Kekurangan penerus laki-laki menjadi persoalan serius. Secara historis, Jepang pernah memiliki delapan kaisar perempuan, terakhir pada abad ke-18. Namun, sejak 1889, suksesi dibatasi untuk laki-laki, aturan yang diperkuat oleh Undang-Undang Rumah Kekaisaran 1947.
Para ahli menilai sistem ini rapuh. Dulu, garis keturunan lelaki bisa dipertahankan berkat selir yang melahirkan anak-anak kekaisaran—praktik yang telah dihapus lebih dari satu abad lalu.
Meski publik mendukung Putri Aiko sebagai pewaris, kalangan konservatif menolak.
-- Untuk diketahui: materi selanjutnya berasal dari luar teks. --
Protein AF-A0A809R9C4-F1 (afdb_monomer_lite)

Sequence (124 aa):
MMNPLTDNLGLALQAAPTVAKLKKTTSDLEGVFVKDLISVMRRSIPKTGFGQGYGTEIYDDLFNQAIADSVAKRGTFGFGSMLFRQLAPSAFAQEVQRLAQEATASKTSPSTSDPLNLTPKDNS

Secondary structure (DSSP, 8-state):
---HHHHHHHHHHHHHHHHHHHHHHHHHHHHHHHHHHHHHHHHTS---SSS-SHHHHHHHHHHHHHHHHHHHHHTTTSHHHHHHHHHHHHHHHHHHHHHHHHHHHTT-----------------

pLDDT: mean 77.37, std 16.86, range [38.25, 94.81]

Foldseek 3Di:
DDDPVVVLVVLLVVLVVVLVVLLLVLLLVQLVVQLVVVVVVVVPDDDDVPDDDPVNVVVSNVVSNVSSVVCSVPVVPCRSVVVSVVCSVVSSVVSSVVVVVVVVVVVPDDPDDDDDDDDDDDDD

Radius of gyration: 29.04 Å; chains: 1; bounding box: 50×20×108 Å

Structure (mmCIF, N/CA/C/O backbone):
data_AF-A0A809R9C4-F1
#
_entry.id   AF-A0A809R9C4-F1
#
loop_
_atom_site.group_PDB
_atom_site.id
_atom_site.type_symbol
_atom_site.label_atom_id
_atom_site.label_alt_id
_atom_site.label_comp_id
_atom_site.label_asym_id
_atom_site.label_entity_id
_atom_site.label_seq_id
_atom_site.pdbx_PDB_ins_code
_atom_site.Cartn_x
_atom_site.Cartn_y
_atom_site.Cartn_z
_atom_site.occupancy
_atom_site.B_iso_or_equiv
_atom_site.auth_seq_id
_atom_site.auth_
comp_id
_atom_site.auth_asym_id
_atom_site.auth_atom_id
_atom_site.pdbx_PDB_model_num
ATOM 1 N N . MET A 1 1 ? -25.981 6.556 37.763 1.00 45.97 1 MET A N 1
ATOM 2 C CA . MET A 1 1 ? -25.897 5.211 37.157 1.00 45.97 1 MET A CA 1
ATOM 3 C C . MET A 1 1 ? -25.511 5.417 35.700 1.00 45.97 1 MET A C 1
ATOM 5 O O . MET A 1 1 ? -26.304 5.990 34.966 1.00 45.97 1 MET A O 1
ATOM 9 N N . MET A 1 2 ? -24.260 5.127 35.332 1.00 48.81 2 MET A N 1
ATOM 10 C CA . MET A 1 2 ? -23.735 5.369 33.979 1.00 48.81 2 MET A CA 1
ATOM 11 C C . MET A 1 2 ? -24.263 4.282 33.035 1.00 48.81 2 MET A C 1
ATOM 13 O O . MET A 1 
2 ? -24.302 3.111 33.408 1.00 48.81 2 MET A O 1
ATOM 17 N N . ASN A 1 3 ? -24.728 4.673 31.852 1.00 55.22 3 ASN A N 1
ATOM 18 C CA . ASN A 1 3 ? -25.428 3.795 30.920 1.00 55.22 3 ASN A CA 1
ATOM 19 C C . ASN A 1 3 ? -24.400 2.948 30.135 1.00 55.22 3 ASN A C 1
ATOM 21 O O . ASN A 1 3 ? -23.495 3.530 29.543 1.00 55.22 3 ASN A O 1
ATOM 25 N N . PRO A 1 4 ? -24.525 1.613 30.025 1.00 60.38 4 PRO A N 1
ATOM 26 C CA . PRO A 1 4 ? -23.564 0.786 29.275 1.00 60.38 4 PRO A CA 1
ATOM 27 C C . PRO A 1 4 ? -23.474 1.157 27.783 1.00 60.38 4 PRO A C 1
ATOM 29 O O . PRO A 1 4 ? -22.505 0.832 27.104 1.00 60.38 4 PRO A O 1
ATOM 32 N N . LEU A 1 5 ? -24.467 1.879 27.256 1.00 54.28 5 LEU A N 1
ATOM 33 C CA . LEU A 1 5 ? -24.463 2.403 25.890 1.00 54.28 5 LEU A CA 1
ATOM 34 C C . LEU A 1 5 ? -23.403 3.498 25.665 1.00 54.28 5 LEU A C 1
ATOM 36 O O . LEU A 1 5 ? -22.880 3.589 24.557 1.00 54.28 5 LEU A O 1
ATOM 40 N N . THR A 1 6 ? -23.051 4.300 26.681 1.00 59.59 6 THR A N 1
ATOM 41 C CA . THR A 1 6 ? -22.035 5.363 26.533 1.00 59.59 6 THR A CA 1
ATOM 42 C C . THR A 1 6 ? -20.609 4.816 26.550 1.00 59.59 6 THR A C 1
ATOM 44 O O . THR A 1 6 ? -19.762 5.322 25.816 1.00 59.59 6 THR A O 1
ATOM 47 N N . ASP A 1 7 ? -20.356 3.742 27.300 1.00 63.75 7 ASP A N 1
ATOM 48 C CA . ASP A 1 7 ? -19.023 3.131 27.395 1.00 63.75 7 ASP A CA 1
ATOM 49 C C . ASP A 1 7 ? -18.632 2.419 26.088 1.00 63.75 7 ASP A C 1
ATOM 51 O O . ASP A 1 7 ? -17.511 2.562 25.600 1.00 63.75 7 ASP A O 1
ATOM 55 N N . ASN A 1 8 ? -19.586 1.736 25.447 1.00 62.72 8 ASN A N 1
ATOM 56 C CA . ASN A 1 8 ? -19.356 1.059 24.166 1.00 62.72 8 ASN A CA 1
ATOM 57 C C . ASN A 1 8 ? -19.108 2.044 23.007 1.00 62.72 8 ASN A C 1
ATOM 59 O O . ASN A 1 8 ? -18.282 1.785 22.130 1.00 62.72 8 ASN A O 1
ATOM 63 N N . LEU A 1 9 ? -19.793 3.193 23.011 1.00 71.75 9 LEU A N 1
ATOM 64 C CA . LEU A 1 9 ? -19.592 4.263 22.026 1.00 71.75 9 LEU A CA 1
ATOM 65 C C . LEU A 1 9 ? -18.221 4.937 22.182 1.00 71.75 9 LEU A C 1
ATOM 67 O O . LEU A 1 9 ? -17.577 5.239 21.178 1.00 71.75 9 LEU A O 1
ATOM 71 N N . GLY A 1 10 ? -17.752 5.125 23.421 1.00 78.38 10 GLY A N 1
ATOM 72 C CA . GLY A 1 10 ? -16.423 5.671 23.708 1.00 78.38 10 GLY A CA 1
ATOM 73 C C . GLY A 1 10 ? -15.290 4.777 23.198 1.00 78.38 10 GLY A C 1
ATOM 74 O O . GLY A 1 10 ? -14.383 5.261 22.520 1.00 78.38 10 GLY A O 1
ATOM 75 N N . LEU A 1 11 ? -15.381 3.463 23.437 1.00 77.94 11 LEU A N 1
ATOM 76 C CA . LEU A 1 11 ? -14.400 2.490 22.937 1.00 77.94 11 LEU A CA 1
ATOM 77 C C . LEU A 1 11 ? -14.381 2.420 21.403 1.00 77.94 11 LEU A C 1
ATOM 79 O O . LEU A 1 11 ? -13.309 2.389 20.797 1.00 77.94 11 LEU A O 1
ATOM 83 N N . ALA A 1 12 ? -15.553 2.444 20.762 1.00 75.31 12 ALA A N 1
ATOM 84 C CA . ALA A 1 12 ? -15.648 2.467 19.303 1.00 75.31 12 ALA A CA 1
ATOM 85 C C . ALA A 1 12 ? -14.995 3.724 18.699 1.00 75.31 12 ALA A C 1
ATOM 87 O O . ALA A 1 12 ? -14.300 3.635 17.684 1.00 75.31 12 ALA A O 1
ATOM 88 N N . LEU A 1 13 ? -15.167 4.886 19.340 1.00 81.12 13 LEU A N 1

Usulan pemerintah untuk mengizinkan kaisar perempuan sempat menguat pada 2005, tetapi meredup setelah kelahiran Hisahito.
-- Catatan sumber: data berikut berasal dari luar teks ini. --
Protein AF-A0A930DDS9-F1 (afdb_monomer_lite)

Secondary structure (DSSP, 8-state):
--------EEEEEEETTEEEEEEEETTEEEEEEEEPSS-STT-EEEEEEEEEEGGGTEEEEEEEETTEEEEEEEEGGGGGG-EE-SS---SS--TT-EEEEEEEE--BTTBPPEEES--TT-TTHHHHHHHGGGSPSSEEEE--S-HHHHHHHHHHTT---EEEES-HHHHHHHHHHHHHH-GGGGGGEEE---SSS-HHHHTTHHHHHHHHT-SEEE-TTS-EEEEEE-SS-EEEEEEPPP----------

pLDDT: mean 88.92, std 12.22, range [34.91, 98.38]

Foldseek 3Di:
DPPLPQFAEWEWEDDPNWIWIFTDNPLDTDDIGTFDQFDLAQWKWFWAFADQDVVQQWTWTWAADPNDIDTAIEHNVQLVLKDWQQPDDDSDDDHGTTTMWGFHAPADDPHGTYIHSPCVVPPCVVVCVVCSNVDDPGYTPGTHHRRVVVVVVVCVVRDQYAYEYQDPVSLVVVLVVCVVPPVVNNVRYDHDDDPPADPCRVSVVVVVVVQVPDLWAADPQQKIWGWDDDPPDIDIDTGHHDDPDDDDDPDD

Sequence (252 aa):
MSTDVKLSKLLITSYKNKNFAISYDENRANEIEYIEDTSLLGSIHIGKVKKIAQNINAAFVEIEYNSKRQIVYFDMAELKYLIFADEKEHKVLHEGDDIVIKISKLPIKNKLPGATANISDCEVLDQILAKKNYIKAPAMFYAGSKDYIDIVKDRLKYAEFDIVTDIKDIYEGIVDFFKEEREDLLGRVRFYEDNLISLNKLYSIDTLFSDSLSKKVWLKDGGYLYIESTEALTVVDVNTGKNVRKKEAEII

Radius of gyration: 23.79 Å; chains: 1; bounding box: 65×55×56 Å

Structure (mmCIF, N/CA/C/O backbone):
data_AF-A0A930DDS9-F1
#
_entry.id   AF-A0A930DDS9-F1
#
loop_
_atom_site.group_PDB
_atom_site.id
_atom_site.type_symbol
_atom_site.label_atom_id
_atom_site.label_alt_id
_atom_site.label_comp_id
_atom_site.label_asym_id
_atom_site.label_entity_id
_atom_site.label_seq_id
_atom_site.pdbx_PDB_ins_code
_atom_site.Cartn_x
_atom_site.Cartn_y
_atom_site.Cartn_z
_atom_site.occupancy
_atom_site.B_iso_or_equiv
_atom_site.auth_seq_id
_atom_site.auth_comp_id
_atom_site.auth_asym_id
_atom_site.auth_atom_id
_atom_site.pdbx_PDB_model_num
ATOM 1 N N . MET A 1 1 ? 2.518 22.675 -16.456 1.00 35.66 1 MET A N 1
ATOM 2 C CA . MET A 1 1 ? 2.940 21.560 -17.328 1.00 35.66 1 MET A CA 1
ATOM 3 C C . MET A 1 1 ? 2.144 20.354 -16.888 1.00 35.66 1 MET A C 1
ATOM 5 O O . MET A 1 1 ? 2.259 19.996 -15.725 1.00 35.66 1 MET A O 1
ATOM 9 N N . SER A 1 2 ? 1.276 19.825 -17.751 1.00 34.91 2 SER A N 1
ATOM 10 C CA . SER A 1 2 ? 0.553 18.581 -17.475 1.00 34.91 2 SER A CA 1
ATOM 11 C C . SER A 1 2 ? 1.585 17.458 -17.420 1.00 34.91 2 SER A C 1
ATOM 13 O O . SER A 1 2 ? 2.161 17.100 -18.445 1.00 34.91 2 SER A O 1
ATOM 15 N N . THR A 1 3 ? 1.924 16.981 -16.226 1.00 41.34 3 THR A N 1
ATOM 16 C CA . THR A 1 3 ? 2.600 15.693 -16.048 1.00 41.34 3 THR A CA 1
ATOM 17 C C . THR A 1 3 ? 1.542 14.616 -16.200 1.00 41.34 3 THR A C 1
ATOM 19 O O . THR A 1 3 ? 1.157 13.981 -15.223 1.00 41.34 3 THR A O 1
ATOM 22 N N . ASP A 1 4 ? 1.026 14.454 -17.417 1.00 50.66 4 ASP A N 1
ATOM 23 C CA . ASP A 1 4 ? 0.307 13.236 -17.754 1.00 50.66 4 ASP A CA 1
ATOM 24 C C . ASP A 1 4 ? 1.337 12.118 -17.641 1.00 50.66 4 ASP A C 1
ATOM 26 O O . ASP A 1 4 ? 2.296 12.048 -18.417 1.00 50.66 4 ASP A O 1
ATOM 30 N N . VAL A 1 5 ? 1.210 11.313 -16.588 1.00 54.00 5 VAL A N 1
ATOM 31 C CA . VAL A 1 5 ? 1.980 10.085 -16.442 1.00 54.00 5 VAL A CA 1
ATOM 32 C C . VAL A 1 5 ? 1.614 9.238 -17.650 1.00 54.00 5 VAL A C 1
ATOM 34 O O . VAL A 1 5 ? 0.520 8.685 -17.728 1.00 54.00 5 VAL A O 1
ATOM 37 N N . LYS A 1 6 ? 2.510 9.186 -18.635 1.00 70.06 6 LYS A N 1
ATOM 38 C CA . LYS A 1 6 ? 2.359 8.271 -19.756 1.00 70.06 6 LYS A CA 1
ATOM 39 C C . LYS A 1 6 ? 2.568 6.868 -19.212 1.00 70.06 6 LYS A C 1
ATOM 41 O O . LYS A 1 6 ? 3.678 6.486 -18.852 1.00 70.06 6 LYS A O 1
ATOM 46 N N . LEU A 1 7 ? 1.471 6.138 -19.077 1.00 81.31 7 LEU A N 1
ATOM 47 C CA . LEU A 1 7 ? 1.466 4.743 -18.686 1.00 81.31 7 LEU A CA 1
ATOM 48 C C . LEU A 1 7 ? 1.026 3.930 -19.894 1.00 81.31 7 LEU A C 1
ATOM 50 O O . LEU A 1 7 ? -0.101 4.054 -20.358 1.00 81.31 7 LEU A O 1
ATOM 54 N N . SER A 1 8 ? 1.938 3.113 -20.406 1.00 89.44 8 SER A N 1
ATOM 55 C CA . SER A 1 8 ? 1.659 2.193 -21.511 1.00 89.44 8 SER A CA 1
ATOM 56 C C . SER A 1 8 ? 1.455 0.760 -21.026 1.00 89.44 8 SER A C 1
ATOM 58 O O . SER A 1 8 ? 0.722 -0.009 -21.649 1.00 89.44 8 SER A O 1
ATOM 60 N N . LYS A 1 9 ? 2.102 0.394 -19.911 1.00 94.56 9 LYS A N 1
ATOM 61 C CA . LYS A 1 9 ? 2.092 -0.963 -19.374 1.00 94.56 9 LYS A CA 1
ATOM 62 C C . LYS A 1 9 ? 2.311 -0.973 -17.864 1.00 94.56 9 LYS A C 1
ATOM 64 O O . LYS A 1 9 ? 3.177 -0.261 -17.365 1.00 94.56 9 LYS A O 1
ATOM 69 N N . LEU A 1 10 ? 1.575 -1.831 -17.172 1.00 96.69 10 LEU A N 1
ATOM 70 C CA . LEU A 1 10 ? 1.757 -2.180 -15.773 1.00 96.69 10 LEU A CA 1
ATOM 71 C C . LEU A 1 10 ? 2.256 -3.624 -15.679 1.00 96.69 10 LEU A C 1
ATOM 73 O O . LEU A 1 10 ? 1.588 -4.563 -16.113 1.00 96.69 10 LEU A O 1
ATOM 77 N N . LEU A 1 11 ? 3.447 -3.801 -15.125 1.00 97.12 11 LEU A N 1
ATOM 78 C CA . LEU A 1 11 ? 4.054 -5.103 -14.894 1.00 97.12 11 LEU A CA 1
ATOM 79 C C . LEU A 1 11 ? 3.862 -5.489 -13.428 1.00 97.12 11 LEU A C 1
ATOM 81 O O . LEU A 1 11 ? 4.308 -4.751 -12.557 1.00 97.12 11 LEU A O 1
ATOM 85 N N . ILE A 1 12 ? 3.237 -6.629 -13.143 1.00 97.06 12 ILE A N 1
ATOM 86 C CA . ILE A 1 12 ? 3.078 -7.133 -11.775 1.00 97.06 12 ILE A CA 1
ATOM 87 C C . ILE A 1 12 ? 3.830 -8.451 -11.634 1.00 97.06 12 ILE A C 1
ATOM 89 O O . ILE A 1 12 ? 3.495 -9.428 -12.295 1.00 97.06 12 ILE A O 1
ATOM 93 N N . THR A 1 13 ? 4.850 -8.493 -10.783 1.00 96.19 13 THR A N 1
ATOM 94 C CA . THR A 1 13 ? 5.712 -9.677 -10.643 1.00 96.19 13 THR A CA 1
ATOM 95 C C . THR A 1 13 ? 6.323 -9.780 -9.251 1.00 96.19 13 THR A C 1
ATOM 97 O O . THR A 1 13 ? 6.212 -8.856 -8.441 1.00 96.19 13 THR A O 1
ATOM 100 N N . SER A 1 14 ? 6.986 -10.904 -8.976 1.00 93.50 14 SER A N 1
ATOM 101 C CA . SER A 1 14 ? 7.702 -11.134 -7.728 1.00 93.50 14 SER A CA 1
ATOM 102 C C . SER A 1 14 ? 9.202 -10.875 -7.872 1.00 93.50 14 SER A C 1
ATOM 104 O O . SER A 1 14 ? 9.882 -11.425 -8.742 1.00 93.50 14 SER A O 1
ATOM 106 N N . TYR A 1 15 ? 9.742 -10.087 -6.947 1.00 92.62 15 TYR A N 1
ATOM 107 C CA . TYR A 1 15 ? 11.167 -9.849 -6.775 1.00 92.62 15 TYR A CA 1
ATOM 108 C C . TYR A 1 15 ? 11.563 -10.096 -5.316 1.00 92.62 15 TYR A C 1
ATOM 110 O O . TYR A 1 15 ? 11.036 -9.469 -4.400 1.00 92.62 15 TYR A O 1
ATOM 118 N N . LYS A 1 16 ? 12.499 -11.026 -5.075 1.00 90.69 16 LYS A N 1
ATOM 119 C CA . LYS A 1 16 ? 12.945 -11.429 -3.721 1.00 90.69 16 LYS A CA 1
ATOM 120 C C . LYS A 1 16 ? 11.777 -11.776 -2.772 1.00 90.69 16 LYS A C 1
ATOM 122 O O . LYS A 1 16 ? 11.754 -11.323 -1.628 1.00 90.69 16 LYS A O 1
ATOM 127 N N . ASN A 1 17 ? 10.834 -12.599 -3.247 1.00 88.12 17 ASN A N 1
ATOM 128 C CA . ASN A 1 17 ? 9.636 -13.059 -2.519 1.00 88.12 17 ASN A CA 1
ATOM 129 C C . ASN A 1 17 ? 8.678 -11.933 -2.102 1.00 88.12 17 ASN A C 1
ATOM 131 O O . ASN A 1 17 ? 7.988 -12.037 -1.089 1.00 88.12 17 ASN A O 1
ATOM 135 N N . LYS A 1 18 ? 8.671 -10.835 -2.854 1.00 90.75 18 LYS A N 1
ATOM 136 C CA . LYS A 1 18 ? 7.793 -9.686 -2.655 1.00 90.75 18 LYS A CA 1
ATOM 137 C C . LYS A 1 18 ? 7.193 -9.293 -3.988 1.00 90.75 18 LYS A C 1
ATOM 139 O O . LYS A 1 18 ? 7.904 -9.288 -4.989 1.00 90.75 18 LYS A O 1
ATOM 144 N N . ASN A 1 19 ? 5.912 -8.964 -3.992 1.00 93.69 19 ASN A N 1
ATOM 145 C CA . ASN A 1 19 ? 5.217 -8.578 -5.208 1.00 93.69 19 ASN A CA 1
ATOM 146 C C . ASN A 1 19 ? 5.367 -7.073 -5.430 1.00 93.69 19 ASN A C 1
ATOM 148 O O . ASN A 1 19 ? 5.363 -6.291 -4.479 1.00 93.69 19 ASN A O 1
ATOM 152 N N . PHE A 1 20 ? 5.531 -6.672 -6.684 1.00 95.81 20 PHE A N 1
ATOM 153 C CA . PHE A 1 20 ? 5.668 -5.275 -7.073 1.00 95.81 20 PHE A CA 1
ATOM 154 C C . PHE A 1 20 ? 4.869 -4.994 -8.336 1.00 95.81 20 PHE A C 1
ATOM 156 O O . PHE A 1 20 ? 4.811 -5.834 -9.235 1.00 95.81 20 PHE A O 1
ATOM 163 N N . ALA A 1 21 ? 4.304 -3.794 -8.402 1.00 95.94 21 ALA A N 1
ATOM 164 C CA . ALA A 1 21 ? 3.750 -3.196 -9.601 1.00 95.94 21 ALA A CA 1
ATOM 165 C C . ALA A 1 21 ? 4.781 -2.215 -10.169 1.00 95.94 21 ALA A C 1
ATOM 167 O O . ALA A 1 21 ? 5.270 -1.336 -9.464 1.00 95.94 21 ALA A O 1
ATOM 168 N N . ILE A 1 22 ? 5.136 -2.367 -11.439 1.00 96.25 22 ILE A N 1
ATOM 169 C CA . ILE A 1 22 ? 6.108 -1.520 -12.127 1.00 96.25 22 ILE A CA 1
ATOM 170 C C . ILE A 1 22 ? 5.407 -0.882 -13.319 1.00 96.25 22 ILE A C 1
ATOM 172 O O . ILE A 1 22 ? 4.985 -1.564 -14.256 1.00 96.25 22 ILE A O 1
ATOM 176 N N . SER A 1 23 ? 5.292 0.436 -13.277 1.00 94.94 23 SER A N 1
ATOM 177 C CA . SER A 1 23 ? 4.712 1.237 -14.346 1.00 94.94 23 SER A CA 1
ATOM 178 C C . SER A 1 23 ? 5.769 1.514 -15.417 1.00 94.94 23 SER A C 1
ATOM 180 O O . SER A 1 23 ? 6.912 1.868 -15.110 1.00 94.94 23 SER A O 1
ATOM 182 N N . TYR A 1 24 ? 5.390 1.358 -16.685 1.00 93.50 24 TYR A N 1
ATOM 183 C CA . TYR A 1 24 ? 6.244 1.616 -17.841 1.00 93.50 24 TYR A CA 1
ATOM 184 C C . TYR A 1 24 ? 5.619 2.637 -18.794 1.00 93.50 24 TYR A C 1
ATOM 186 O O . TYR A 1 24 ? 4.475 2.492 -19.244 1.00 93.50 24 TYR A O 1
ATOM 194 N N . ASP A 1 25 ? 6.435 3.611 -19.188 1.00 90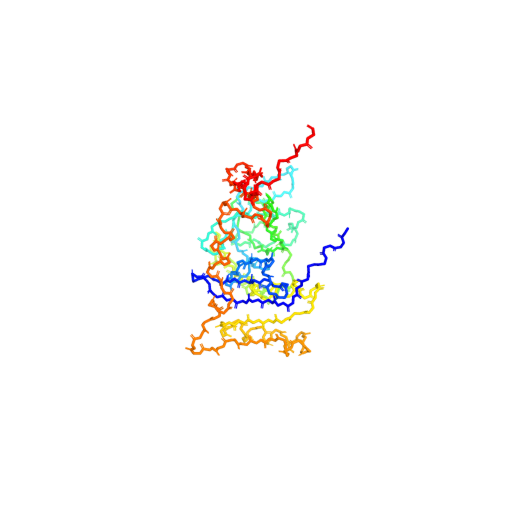.62 25 ASP A N 1
ATOM 195 C CA . ASP A 1 25 ? 6.231 4.428 -20.382 1.00 90.62 25 ASP A CA 1
ATOM 196 C C . ASP A 1 25 ? 7.073 3.842 -21.522 1.00 90.62 25 ASP A C 1
ATOM 198 O O . ASP A 1 25 ? 8.307 3.893 -21.489 1.00 90.62 25 ASP A O 1
ATOM 202 N N . GLU A 1 26 ? 6.414 3.209 -22.489 1.00 86.75 26 GLU A N 1
ATOM 203 C CA . GLU A 1 26 ? 7.023 2.381 -23.530 1.00 86.75 26 GLU A CA 1
ATOM 204 C C . GLU A 1 26 ? 7.984 1.325 -22.944 1.00 86.75 26 GLU A C 1
ATOM 206 O O . GLU A 1 26 ? 7.557 0.289 -22.430 1.00 86.75 26 GLU A O 1
ATOM 211 N N . ASN A 1 27 ? 9.292 1.591 -23.001 1.00 84.69 27 ASN A N 1
ATOM 212 C CA . ASN A 1 27 ? 10.352 0.700 -22.523 1.00 84.69 27 ASN A CA 1
ATOM 213 C C . ASN A 1 27 ? 11.036 1.204 -21.245 1.00 84.69 27 ASN A C 1
ATOM 215 O O . ASN A 1 27 ? 12.011 0.607 -20.789 1.00 84.69 27 ASN A O 1
ATOM 219 N N . ARG A 1 28 ? 10.565 2.312 -20.666 1.00 89.56 28 ARG A N 1
ATOM 220 C CA . ARG A 1 28 ? 11.170 2.931 -19.490 1.00 89.56 28 ARG A CA 1
ATOM 221 C C . ARG A 1 28 ? 10.265 2.772 -18.275 1.00 89.56 28 ARG A C 1
ATOM 223 O O . ARG A 1 28 ? 9.166 3.318 -18.247 1.00 89.56 28 ARG A O 1
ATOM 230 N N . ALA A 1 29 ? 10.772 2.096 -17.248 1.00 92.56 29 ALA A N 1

Debat kembali mencuat, namun macet di isu: apakah suami dan anak-anak putri kekaisaran berhak mendapat status kerajaan? Panel konservatif pada 2022 mengusulkan adopsi keturunan lelaki dari keluarga bangsawan yang sudah punah. Namun, tak ada kata sepakat.
“Pertanyaannya bukan hanya soal garis laki-laki atau perempuan, tetapi bagaimana menyelamatkan monarki,” kata mantan Kepala Badan Rumah Tangga Kekaisaran, Shingo Haketa.
Serangkaian Ritual Megah
Sabtu pagi, Hisahito mengenakan tuxedo untuk menerima mahkota yang dikirim utusan Kaisar Naruhito. Ia kemudian berganti pakaian tradisional untuk ritual di Istana Kekaisaran. Setelah itu, ia mengenakan busana dewasa dan naik kereta kuda untuk berdoa di tiga kuil istana.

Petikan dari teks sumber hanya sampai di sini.